# Work item:
Copy nothing from the entries below except the lines from the one containing "ATOM 3 C C ." through the one containing "ATOM 25 C C", and copy those exactly.

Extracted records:
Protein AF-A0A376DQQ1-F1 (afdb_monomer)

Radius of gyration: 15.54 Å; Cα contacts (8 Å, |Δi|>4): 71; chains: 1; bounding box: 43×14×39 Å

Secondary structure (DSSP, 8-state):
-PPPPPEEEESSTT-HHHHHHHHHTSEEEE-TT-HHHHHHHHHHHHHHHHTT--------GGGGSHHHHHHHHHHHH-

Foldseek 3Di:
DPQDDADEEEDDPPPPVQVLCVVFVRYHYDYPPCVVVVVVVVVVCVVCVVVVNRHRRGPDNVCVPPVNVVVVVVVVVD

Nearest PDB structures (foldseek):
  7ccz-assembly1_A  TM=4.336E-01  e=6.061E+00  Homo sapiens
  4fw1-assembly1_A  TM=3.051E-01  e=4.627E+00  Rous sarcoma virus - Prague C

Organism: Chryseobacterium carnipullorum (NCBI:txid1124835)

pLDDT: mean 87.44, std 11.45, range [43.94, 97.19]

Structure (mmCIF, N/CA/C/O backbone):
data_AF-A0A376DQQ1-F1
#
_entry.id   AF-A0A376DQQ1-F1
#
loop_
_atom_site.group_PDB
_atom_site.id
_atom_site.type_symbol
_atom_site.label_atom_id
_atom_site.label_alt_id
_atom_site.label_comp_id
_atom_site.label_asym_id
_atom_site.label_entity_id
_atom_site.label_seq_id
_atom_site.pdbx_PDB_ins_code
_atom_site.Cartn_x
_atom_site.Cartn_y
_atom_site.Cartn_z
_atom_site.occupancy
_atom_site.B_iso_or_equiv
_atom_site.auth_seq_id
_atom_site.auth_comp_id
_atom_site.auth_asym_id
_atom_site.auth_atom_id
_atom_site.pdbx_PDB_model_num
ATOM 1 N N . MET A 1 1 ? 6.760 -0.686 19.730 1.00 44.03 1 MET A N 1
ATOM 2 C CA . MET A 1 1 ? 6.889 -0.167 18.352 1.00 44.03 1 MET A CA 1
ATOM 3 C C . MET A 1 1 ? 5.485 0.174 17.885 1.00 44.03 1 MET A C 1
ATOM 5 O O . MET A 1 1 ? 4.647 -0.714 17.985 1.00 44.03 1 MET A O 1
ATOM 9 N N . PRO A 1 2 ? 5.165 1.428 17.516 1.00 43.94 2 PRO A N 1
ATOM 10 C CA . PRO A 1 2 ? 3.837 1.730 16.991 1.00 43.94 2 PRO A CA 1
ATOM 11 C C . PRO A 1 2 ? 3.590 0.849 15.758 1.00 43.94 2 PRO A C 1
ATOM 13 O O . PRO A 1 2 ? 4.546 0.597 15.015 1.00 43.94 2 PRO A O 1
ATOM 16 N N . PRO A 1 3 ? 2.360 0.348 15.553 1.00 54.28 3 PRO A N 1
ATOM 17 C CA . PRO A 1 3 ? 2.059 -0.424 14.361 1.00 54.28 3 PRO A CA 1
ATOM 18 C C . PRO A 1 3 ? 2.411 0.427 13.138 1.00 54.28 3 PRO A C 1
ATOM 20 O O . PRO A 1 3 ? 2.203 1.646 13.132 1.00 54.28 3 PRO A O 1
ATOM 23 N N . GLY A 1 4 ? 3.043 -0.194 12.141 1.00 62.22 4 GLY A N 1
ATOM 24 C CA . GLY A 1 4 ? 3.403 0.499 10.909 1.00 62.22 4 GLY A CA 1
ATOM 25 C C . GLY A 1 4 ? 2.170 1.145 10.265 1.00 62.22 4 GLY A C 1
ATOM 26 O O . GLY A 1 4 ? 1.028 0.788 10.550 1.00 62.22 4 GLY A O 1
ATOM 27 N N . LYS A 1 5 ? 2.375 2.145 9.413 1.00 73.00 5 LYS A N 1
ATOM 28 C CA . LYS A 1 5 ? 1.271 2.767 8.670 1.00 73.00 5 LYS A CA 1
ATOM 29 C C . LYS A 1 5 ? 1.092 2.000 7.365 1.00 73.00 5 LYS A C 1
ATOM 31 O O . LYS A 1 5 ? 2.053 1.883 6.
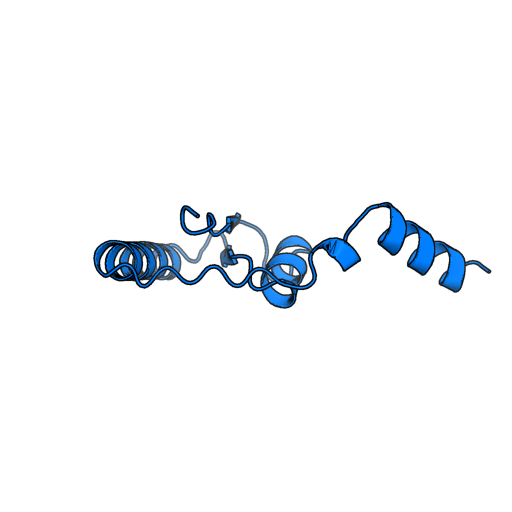611 1.00 73.00 5 LYS A O 1
ATOM 36 N N . GLN A 1 6 ? -0.106 1.482 7.111 1.00 84.19 6 GLN A N 1
ATOM 37 C CA . GLN A 1 6 ? -0.450 0.939 5.798 1.00 84.19 6 GLN A CA 1
ATOM 38 C C . GLN A 1 6 ? -0.611 2.056 4.775 1.00 84.19 6 GLN A C 1
ATOM 40 O O . GLN A 1 6 ? -1.110 3.138 5.090 1.00 84.19 6 GLN A O 1
ATOM 45 N N . ILE A 1 7 ? -0.190 1.773 3.548 1.00 89.69 7 ILE A N 1
ATOM 46 C CA . ILE A 1 7 ? -0.279 2.707 2.431 1.00 89.69 7 ILE A CA 1
ATOM 47 C C . ILE A 1 7 ? -1.604 2.482 1.696 1.00 89.69 7 ILE A C 1
ATOM 49 O O . ILE A 1 7 ? -1.968 1.353 1.373 1.00 89.69 7 ILE A O 1
ATOM 53 N N . ILE A 1 8 ? -2.313 3.572 1.417 1.00 92.88 8 ILE A N 1
ATOM 54 C CA . ILE A 1 8 ? -3.473 3.595 0.525 1.00 92.88 8 ILE A CA 1
ATOM 55 C C . ILE A 1 8 ? -3.043 4.346 -0.729 1.00 92.88 8 ILE A C 1
ATOM 57 O O . ILE A 1 8 ? -2.547 5.470 -0.641 1.00 92.88 8 ILE A O 1
ATOM 61 N N . SER A 1 9 ? -3.194 3.713 -1.886 1.00 94.88 9 SER A N 1
ATOM 62 C CA . SER A 1 9 ? -2.824 4.278 -3.184 1.00 94.88 9 SER A CA 1
ATOM 63 C C . SER A 1 9 ? -4.025 4.285 -4.124 1.00 94.88 9 SER A C 1
ATOM 65 O O . SER A 1 9 ? -4.857 3.387 -4.047 1.00 94.88 9 SER A O 1
ATOM 67 N N . PHE A 1 10 ? -4.083 5.275 -5.018 1.00 95.62 10 PHE A N 1
ATOM 68 C CA . PHE A 1 10 ? -5.108 5.393 -6.054 1.00 95.62 10 PHE A CA 1
ATOM 69 C C . PHE A 1 10 ? -4.475 5.506 -7.436 1.00 95.62 10 PHE A C 1
ATOM 71 O O . PHE A 1 10 ? -3.448 6.175 -7.582 1.00 95.62 10 PHE A O 1
ATOM 78 N N . GLY A 1 11 ? -5.088 4.896 -8.445 1.00 93.75 11 GLY A N 1
ATOM 79 C CA . GLY A 1 11 ? -4.636 4.995 -9.829 1.00 93.75 11 GLY A CA 1
ATOM 80 C C . GLY A 1 11 ? -5.289 3.961 -10.742 1.00 93.75 11 GLY A C 1
ATOM 81 O O . GLY A 1 11 ? -6.188 3.243 -10.317 1.00 93.75 11 GLY A O 1
ATOM 82 N N . PRO A 1 12 ? -4.859 3.886 -12.012 1.00 93.12 12 PRO A N 1
ATOM 83 C CA . PRO A 1 12 ? -5.298 2.833 -12.915 1.00 93.12 12 PRO A CA 1
ATOM 84 C C . PRO A 1 12 ? -4.987 1.449 -12.346 1.00 93.12 12 PRO A C 1
ATOM 86 O O . PRO A 1 12 ? -3.937 1.244 -11.730 1.00 93.12 12 PRO A O 1
ATOM 89 N N . ASN A 1 13 ? -5.863 0.487 -12.633 1.00 86.94 13 ASN A N 1
ATOM 90 C CA . ASN A 1 13 ? -5.586 -0.917 -12.351 1.00 86.9
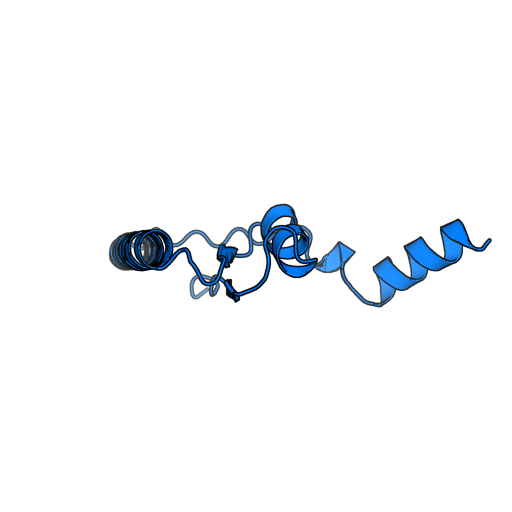4 13 ASN A CA 1
ATOM 91 C C . ASN A 1 13 ? -4.215 -1.315 -12.922 1.00 86.94 13 ASN A C 1
ATOM 93 O O . ASN A 1 13 ? -3.809 -0.833 -13.978 1.00 86.94 13 ASN A O 1
ATOM 97 N N . GLU A 1 14 ? -3.504 -2.181 -12.197 1.00 85.94 14 GLU A N 1
ATOM 98 C CA . GLU A 1 14 ? -2.178 -2.697 -12.582 1.00 85.94 14 GLU A CA 1
ATOM 99 C C . GLU A 1 14 ? -1.044 -1.653 -12.641 1.00 85.94 14 GLU A C 1
ATOM 101 O O . GLU A 1 14 ? 0.040 -1.951 -13.140 1.00 85.94 14 GLU A O 1
ATOM 106 N N . ALA A 1 15 ? -1.227 -0.455 -12.073 1.00 90.12 15 ALA A N 1
ATOM 107 C CA . ALA A 1 15 ? -0.128 0.495 -11.909 1.00 90.12 15 ALA A CA 1
ATOM 108 C C . ALA A 1 15 ? 1.061 -0.126 -11.144 1.00 90.12 15 ALA A C 1
ATOM 110 O O . ALA A 1 15 ? 0.872 -0.940 -10.236 1.00 90.12 15 ALA A O 1
ATOM 111 N N . ASP A 1 16 ? 2.292 0.322 -11.424 1.00 90.12 16 ASP A N 1
ATOM 112 C CA . ASP A 1 16 ? 3.512 -0.184 -10.766 1.00 90.12 16 ASP A CA 1
ATOM 113 C C . ASP A 1 16 ? 3.415 -0.180 -9.233 1.00 90.12 16 ASP A C 1
ATOM 115 O O . ASP A 1 16 ? 3.877 -1.100 -8.556 1.00 90.12 16 ASP A O 1
ATOM 119 N N . VAL A 1 17 ? 2.762 0.843 -8.674 1.00 90.19 17 VAL A N 1
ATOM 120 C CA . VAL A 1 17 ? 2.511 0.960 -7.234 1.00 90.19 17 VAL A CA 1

# Written reply:
ATOM 3 C C . MET A 1 1 ? 5.485 0.174 17.885 1.00 44.03 1 MET A C 1
ATOM 5 O O . MET A 1 1 ? 4.647 -0.714 17.985 1.00 44.03 1 MET A O 1
ATOM 9 N N . PRO A 1 2 ? 5.165 1.428 17.516 1.00 43.94 2 PRO A N 1
ATOM 10 C CA . PRO A 1 2 ? 3.837 1.730 16.991 1.00 43.94 2 PRO A CA 1
ATOM 11 C C . PRO A 1 2 ? 3.590 0.849 15.758 1.00 43.94 2 PRO A C 1
ATOM 13 O O . PRO A 1 2 ? 4.546 0.597 15.015 1.00 43.94 2 PRO A O 1
ATOM 16 N N . PRO A 1 3 ? 2.360 0.348 15.553 1.00 54.28 3 PRO A N 1
ATOM 17 C CA . PRO A 1 3 ? 2.059 -0.424 14.361 1.00 54.28 3 PRO A CA 1
ATOM 18 C C . PRO A 1 3 ? 2.411 0.427 13.138 1.00 54.28 3 PRO A C 1
ATOM 20 O O . PRO A 1 3 ? 2.203 1.646 13.132 1.00 54.28 3 PRO A O 1
ATOM 23 N N . GLY A 1 4 ? 3.043 -0.194 12.141 1.00 62.22 4 GLY A N 1
ATOM 24 C CA . GLY A 1 4 ? 3.403 0.499 10.909 1.00 62.22 4 GLY A CA 1
ATOM 25 C C . GLY A 1 4 ? 2.170 1.145 10.265 1.00 62.22 4 GLY A C 1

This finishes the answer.